Social Security Disability For Mental Disorders
Recently, someone asked in a disability forum if an individual can receive Social Security disability for Mental disorders. Another individual in the forum responded and said:
“I work with this population, so first of all...they do not get very much money unless they have worked a long work history. Secondly, they are truly impaired and cannot work. Thirdly, a psychiatrist has to deem them unable to work and psychiatrists are not liberal in handing out disability determinations to people."
I would agree with this individual’s response to the question. However, regarding the statement "they do not get very much money unless they have worked a long work history", I should mention the following.
Social Security disability benefit amounts are geared so that individuals who are younger and/or have worked less (and also those who have worked for a shorter time) might receive a higher benefit than other individuals who have plugged along at jobs that did not pay much for years.

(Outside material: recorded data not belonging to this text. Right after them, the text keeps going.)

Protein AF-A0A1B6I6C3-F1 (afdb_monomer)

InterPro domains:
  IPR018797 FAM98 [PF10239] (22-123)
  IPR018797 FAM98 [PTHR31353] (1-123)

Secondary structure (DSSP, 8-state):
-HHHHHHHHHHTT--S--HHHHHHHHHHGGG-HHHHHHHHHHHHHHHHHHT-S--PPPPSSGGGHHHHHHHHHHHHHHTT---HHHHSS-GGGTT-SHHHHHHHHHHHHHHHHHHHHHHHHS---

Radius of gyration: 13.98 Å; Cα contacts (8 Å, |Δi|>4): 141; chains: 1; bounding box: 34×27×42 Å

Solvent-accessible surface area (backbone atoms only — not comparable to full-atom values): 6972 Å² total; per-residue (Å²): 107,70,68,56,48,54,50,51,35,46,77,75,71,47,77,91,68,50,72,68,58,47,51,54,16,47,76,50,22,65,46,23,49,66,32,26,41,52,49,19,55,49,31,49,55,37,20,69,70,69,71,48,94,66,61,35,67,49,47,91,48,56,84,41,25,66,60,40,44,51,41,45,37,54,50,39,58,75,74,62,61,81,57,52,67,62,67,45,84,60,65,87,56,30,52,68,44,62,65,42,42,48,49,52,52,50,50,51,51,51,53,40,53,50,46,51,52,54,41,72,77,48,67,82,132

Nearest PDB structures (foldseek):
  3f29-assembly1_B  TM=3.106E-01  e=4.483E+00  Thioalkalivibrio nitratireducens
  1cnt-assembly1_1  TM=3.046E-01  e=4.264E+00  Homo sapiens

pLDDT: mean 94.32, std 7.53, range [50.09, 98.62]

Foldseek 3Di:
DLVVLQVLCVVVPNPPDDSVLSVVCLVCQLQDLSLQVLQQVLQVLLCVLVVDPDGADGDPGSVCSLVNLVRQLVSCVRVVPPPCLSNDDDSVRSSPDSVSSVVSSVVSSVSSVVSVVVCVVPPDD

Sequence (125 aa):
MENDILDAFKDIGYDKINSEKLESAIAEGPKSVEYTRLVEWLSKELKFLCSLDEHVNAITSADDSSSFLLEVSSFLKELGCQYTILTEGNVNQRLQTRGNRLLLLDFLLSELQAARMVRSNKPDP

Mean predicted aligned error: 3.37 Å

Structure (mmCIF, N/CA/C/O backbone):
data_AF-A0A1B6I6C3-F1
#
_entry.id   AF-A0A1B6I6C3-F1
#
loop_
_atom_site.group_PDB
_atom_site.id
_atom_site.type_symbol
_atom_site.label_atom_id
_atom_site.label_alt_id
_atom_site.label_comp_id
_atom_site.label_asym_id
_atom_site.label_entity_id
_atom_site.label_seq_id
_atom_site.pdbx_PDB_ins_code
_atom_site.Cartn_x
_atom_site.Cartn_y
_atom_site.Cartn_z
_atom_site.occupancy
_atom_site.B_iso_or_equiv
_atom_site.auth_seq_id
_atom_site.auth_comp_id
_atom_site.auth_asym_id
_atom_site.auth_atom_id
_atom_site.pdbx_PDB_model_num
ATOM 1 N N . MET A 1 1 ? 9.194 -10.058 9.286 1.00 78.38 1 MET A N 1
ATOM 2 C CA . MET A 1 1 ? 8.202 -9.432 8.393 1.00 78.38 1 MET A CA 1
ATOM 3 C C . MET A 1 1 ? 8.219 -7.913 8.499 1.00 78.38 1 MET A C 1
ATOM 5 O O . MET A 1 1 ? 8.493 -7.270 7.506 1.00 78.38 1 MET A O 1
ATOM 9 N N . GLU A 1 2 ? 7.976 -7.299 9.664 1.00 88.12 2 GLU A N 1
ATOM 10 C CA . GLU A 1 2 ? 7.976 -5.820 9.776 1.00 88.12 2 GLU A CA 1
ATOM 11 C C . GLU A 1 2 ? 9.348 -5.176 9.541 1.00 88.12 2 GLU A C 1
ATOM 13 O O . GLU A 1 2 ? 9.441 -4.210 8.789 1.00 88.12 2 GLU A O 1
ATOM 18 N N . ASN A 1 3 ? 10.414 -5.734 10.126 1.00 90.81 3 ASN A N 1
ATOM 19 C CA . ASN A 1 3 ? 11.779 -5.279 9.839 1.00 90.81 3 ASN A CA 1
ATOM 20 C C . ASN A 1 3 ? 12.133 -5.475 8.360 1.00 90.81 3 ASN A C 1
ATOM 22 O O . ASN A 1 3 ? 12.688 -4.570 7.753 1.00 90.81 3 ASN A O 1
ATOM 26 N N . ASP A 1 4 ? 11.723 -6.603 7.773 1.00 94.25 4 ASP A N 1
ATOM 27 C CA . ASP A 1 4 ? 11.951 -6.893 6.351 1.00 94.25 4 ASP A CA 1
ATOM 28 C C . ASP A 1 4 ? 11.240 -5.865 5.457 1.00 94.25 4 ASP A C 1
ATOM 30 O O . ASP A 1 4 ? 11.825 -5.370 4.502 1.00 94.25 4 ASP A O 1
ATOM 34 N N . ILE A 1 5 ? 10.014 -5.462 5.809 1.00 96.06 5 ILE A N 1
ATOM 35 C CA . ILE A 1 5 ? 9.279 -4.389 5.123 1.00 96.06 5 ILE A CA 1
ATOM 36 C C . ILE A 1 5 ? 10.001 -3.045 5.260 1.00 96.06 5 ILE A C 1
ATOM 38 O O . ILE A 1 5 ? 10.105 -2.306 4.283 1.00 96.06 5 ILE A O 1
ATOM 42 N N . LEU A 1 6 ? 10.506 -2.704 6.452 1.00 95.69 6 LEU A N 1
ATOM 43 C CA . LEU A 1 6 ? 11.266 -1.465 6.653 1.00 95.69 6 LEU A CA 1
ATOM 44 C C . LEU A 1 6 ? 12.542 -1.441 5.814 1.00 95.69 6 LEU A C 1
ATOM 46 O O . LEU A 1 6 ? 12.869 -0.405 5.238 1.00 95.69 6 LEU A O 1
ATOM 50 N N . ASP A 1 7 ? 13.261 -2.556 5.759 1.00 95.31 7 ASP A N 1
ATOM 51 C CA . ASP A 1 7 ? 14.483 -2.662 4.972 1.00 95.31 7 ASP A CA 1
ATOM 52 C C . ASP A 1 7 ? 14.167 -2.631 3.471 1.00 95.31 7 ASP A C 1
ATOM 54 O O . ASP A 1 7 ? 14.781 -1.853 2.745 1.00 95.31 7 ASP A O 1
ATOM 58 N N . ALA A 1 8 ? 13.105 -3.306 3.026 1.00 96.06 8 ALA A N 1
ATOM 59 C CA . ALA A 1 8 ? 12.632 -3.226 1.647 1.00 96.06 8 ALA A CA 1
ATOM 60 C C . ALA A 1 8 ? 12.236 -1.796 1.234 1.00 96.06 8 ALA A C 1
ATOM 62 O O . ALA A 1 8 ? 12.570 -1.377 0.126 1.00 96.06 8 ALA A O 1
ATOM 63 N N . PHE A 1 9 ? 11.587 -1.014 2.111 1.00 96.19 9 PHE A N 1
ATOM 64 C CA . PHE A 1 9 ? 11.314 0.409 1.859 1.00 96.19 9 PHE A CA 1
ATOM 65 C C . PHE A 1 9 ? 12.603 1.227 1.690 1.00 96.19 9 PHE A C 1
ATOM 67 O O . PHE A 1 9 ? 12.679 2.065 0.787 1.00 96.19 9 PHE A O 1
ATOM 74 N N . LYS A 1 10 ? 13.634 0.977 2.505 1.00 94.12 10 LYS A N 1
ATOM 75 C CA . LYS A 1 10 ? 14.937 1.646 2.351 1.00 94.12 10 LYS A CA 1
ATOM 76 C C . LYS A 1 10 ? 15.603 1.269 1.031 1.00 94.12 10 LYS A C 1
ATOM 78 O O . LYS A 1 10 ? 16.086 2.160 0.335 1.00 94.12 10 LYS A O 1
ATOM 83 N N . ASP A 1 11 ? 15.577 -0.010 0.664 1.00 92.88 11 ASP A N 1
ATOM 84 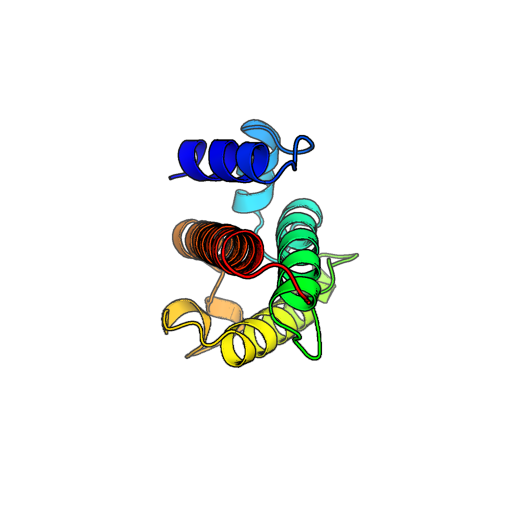C CA . ASP A 1 11 ? 16.205 -0.525 -0.558 1.00 92.88 11 ASP A CA 1
ATOM 85 C C . ASP A 1 11 ? 15.616 0.099 -1.827 1.00 92.88 11 ASP A C 1
ATOM 87 O O . ASP A 1 11 ? 16.311 0.298 -2.824 1.00 92.88 11 ASP A O 1
ATOM 91 N N . ILE A 1 12 ? 14.332 0.461 -1.793 1.00 92.50 12 ILE A N 1
ATOM 92 C CA . ILE A 1 12 ? 13.666 1.151 -2.901 1.00 92.50 12 ILE A CA 1
ATOM 93 C C . ILE A 1 12 ? 13.721 2.683 -2.805 1.00 92.50 12 ILE A C 1
ATOM 95 O O . ILE A 1 12 ? 13.165 3.356 -3.680 1.00 92.50 12 ILE A O 1
ATOM 99 N N . GLY A 1 13 ? 14.417 3.234 -1.807 1.00 91.62 13 GLY A N 1
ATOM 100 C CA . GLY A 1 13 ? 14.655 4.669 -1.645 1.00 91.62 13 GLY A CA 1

It really depends on when an individual’s mental disorder began to prevent them from working. Some individuals never get started and thus they never become insured for Social Security disability. Or, they earned just enough to be insured but had small earnings amounts (individuals earn their Social Security disability insured status through their work earnings). In these cases, it is true that an individual will receive small disability benefit payments.
Secondly, it is clearly evident that individuals who suffer from mental disorders are just as impaired as individuals who suffer from physical impairments. Fortunately, the Social Security Administration handles this in a practical manner as it considers any mental or physical impairment to be severe if it simply prevents an individual from working at what it considers to be a substantial and gainful activity level.

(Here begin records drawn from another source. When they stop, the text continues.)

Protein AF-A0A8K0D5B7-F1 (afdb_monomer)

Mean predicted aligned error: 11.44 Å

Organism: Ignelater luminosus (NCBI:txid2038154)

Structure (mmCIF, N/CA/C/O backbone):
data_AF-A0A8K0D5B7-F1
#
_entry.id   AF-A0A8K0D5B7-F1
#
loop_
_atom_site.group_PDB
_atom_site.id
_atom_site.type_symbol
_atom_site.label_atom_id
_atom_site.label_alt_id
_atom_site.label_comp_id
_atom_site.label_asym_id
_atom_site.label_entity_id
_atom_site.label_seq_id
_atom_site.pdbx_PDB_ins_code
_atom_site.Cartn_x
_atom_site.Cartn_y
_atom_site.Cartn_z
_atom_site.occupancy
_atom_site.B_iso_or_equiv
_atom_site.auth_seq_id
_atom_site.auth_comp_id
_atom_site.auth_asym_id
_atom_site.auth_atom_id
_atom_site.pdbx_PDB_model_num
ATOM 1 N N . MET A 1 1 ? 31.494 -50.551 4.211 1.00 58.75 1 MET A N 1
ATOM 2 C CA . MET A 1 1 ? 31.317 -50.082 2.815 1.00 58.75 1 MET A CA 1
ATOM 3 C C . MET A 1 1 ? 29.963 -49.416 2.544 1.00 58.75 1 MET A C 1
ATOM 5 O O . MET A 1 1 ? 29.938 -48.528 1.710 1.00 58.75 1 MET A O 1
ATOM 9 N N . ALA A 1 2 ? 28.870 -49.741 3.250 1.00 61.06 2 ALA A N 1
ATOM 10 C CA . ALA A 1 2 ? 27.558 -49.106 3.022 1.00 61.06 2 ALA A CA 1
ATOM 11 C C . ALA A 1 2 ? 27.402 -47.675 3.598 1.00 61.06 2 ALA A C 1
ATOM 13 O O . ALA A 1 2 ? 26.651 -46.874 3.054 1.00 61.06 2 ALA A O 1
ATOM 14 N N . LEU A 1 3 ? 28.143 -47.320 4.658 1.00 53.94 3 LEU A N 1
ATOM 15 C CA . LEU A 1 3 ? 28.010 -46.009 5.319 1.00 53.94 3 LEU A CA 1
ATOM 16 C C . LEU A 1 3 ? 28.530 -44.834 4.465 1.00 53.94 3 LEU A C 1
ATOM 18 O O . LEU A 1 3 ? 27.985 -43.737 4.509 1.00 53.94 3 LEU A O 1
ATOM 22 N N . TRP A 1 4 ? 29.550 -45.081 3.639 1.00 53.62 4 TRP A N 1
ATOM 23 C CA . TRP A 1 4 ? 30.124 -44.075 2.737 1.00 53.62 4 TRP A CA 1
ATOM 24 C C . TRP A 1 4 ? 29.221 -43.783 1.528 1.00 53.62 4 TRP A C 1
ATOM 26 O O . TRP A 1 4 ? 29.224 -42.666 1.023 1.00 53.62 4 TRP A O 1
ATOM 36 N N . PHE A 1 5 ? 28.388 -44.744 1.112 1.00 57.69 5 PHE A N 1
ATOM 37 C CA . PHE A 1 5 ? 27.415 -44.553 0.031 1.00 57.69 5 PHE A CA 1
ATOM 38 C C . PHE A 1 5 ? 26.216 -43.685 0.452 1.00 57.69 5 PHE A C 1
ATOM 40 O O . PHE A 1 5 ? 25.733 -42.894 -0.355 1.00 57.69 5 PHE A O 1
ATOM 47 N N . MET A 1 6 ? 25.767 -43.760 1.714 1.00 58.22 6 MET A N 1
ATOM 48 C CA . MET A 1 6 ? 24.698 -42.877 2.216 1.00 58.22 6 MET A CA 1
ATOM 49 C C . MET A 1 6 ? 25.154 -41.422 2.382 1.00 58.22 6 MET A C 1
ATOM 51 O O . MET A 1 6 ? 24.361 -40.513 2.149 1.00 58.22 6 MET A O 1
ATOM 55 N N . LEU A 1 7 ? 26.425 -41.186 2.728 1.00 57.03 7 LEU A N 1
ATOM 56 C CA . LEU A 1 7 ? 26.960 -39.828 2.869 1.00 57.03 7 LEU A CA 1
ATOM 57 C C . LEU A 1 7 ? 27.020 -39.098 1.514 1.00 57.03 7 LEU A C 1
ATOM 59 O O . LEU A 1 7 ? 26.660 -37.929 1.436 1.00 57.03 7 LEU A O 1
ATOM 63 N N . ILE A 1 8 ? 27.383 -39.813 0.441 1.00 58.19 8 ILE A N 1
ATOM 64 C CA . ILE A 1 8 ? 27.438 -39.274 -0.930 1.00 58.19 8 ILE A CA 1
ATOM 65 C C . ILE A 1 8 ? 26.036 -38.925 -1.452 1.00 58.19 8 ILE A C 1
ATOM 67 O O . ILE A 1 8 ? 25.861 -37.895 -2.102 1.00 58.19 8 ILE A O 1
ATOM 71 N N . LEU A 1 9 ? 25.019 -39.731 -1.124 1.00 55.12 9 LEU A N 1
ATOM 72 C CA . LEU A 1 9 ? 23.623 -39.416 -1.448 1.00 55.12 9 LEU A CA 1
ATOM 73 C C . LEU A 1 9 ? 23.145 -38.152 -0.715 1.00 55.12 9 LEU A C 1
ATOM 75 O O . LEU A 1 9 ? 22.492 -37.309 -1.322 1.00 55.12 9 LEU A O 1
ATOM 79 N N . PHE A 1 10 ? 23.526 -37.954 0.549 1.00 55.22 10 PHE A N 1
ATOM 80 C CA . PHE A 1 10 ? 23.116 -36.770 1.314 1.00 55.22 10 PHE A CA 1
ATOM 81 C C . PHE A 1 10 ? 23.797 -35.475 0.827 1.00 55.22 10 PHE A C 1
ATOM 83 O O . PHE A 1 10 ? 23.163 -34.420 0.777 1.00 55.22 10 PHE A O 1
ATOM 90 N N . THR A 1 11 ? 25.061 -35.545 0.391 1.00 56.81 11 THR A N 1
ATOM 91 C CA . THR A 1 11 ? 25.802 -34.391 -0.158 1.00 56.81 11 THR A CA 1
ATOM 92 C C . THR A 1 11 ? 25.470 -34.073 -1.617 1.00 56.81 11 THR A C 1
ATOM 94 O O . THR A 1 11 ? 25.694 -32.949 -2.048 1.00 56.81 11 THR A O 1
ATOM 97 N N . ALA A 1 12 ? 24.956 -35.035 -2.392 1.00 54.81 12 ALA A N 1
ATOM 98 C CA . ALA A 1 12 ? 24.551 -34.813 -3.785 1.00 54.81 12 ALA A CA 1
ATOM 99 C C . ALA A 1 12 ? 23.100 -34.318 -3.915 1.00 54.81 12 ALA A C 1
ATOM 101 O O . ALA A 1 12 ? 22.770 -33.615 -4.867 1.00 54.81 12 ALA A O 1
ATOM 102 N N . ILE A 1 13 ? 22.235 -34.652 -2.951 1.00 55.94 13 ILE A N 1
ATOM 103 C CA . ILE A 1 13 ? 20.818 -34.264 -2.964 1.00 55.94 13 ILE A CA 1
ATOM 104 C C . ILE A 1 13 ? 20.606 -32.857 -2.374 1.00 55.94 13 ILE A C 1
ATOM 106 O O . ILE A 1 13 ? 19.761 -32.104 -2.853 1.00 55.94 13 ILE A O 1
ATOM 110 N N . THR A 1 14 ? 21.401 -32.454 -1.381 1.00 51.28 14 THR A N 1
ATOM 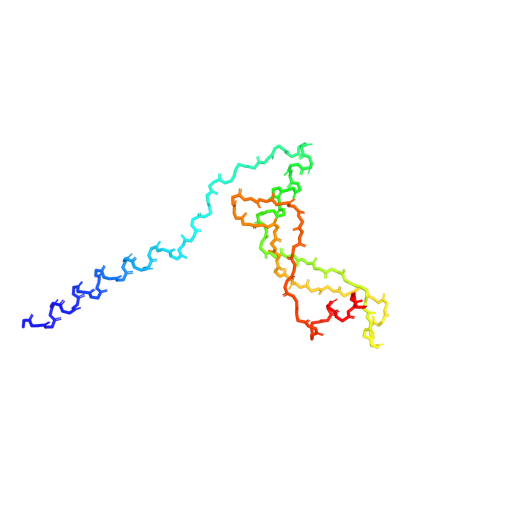111 C CA . THR A 1 14 ? 21.305 -31.121 -0.756 1.00 51.28 14 THR A CA 1
ATOM 112 C C . THR A 1 14 ? 21.551 -29.935 -1.705 1.00 51.28 14 THR A C 1
ATOM 114 O O . THR A 1 14 ? 20.772 -28.986 -1.622 1.00 51.28 14 THR A O 1
ATOM 117 N N . PRO A 1 15 ? 22.507 -29.943 -2.658 1.00 51.72 15 PRO A N 1
ATOM 118 C CA . PRO A 1 15 ? 22.625 -28.848 -3.623 1.00 51.72 15 PRO A CA 1
ATOM 119 C C . PRO A 1 15 ? 21.523 -28.867 -4.695 1.00 51.72 15 PRO A C 1
ATOM 121 O O . PRO A 1 15 ? 21.241 -27.821 -5.272 1.00 51.72 15 PRO A O 1
ATOM 124 N N . LEU A 1 16 ? 20.861 -30.010 -4.937 1.00 51.31 16 LEU A N 1
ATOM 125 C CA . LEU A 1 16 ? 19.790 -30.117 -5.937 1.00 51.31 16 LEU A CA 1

Finally, it is absolutely true that many disability agency psychiatrists and psychologists (a disability determination services mental consultant can be either a Ph.D psychologist or a M.D. psychiatrist) do not support disability approvals in any liberal sense. And some, honestly, are adversarial toward claimants (I am reminded of a psychologist who was attached to one of my case processing units who, quite frankly, should have been fired for the opinions she put on cases).
Although, I would say that Social Security has gotten somewhat more realistic when making disability determinations based upon mental disorders.

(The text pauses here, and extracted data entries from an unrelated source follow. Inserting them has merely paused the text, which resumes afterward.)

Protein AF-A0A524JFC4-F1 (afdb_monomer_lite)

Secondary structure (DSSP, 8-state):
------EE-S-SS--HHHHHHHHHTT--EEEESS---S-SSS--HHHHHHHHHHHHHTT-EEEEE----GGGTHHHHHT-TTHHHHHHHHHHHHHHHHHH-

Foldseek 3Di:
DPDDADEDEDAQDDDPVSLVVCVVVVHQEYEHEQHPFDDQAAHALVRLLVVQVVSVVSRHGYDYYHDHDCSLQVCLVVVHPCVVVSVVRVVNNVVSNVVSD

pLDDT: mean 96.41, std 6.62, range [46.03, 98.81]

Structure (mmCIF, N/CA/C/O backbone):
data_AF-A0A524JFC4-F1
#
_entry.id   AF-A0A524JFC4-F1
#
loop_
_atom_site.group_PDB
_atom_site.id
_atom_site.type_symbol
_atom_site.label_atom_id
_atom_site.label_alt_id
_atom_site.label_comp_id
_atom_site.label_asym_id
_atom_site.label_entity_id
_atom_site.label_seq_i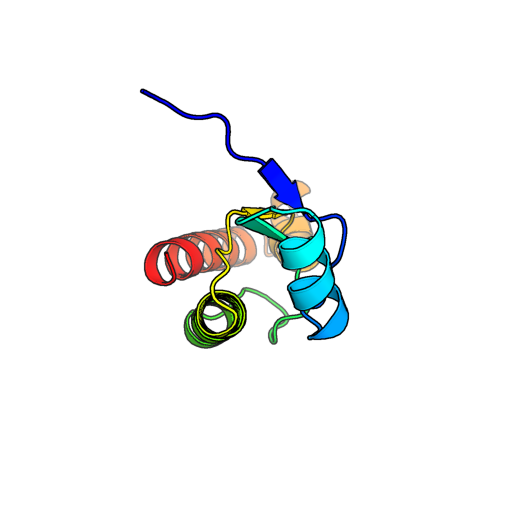d
_atom_site.pdbx_PDB_ins_code
_atom_site.Cartn_x
_atom_site.Cartn_y
_atom_site.Cartn_z
_atom_site.occupancy
_atom_site.B_iso_or_equiv
_atom_site.auth_seq_id
_atom_site.auth_comp_id
_atom_site.auth_asym_id
_atom_site.auth_atom_id
_atom_site.pdbx_PDB_model_num
ATOM 1 N N . MET A 1 1 ? -27.712 -6.456 5.011 1.00 46.03 1 MET A N 1
ATOM 2 C CA . MET A 1 1 ? -27.765 -5.046 4.560 1.00 46.03 1 MET A CA 1
ATOM 3 C C . MET A 1 1 ? -26.368 -4.642 4.116 1.00 46.03 1 MET A C 1
ATOM 5 O O . MET A 1 1 ? -25.469 -4.704 4.945 1.00 46.03 1 MET A O 1
ATOM 9 N N . ASN A 1 2 ? -26.165 -4.260 2.850 1.00 58.72 2 ASN A N 1
ATOM 10 C CA . ASN A 1 2 ? -24.901 -3.639 2.440 1.00 58.72 2 ASN A CA 1
ATOM 11 C C . ASN A 1 2 ? -24.839 -2.239 3.056 1.00 58.72 2 ASN A C 1
ATOM 13 O O . ASN A 1 2 ? -25.584 -1.346 2.660 1.00 58.72 2 ASN A O 1
ATOM 17 N N . LYS A 1 3 ? -24.006 -2.084 4.086 1.00 85.44 3 LYS A N 1
ATOM 18 C CA . LYS A 1 3 ? -23.795 -0.821 4.794 1.00 85.44 3 LYS A CA 1
ATOM 19 C C . LYS A 1 3 ? -22.713 -0.034 4.050 1.00 85.44 3 LYS A C 1
ATOM 21 O O . LYS A 1 3 ? -21.662 -0.596 3.748 1.00 85.44 3 LYS A O 1
ATOM 26 N N . MET A 1 4 ? -22.978 1.238 3.743 1.00 92.12 4 MET A N 1
ATOM 27 C CA . MET A 1 4 ? -21.974 2.150 3.184 1.00 92.12 4 MET A CA 1
ATOM 28 C C . MET A 1 4 ? -20.748 2.188 4.105 1.00 92.12 4 MET A C 1
ATOM 30 O O . MET A 1 4 ? -20.893 2.256 5.327 1.00 92.12 4 MET A O 1
ATOM 34 N N . ARG A 1 5 ? -19.555 2.113 3.512 1.00 93.75 5 ARG A N 1
ATOM 35 C CA . ARG A 1 5 ? -18.277 2.132 4.223 1.00 93.75 5 ARG A CA 1
ATOM 36 C C . ARG A 1 5 ? -17.619 3.491 4.036 1.00 93.75 5 ARG A C 1
ATOM 38 O O . ARG A 1 5 ? -17.386 3.903 2.905 1.00 93.75 5 ARG A O 1
ATOM 45 N N . LEU A 1 6 ? -17.359 4.173 5.14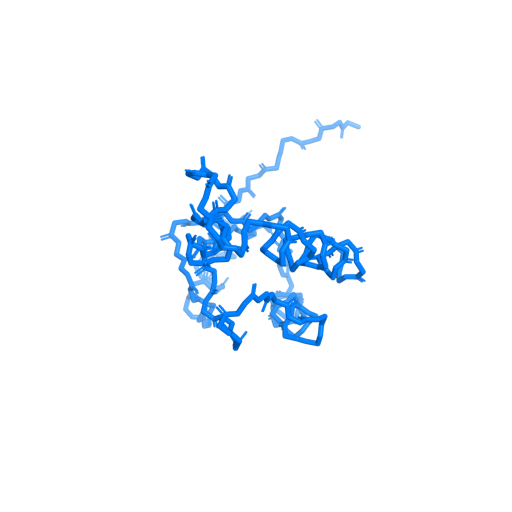4 1.00 95.12 6 LEU A N 1
ATOM 46 C CA . LEU A 1 6 ? -16.604 5.421 5.165 1.00 95.12 6 LEU A CA 1
ATOM 47 C C . LEU A 1 6 ? -15.138 5.094 5.427 1.00 95.12 6 LEU A C 1
ATOM 49 O O . LEU A 1 6 ? -14.857 4.228 6.258 1.00 95.12 6 LEU A O 1
ATOM 53 N N . ALA A 1 7 ? -14.238 5.799 4.747 1.00 96.75 7 ALA A N 1
ATOM 54 C CA . ALA A 1 7 ? -12.801 5.689 4.943 1.00 96.75 7 ALA A CA 1
ATOM 55 C C . ALA A 1 7 ? -12.180 7.071 5.146 1.00 96.75 7 ALA A C 1
ATOM 57 O O . ALA A 1 7 ? -12.590 8.037 4.501 1.00 96.75 7 ALA A O 1
ATOM 58 N N . LEU A 1 8 ? -11.187 7.153 6.028 1.00 97.56 8 LEU A N 1
ATOM 59 C CA . LEU A 1 8 ? -10.332 8.324 6.164 1.00 97.56 8 LEU A CA 1
ATOM 60 C C . LEU A 1 8 ? -9.084 8.108 5.301 1.00 97.56 8 LEU A C 1
ATOM 62 O O . LEU A 1 8 ? -8.467 7.046 5.363 1.00 97.56 8 LEU A O 1
ATOM 66 N N . GLY A 1 9 ? -8.716 9.104 4.500 1.00 95.44 9 GLY A N 1
ATOM 67 C CA . GLY A 1 9 ? -7.588 9.009 3.572 1.00 95.44 9 GLY A CA 1
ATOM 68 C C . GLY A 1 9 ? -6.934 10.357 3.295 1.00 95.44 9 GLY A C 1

For instance, there is currently a trend of fewer durational denials (Social Security gives durational denials for conditions that they feel will become non-debilitating within twelve months or less) for mental conditions such as schizophrenia or bipolar disorder, and more disability benefit approvals based upon anxiety, depression, bipolar disorder, schizophrenia, and other mental conditions.
Hopefully, this particular trend will continue so that individuals with mental conditions can receive the same consideration as those with physically disabling conditions, not just within the confines of Social Security disability but within society in general.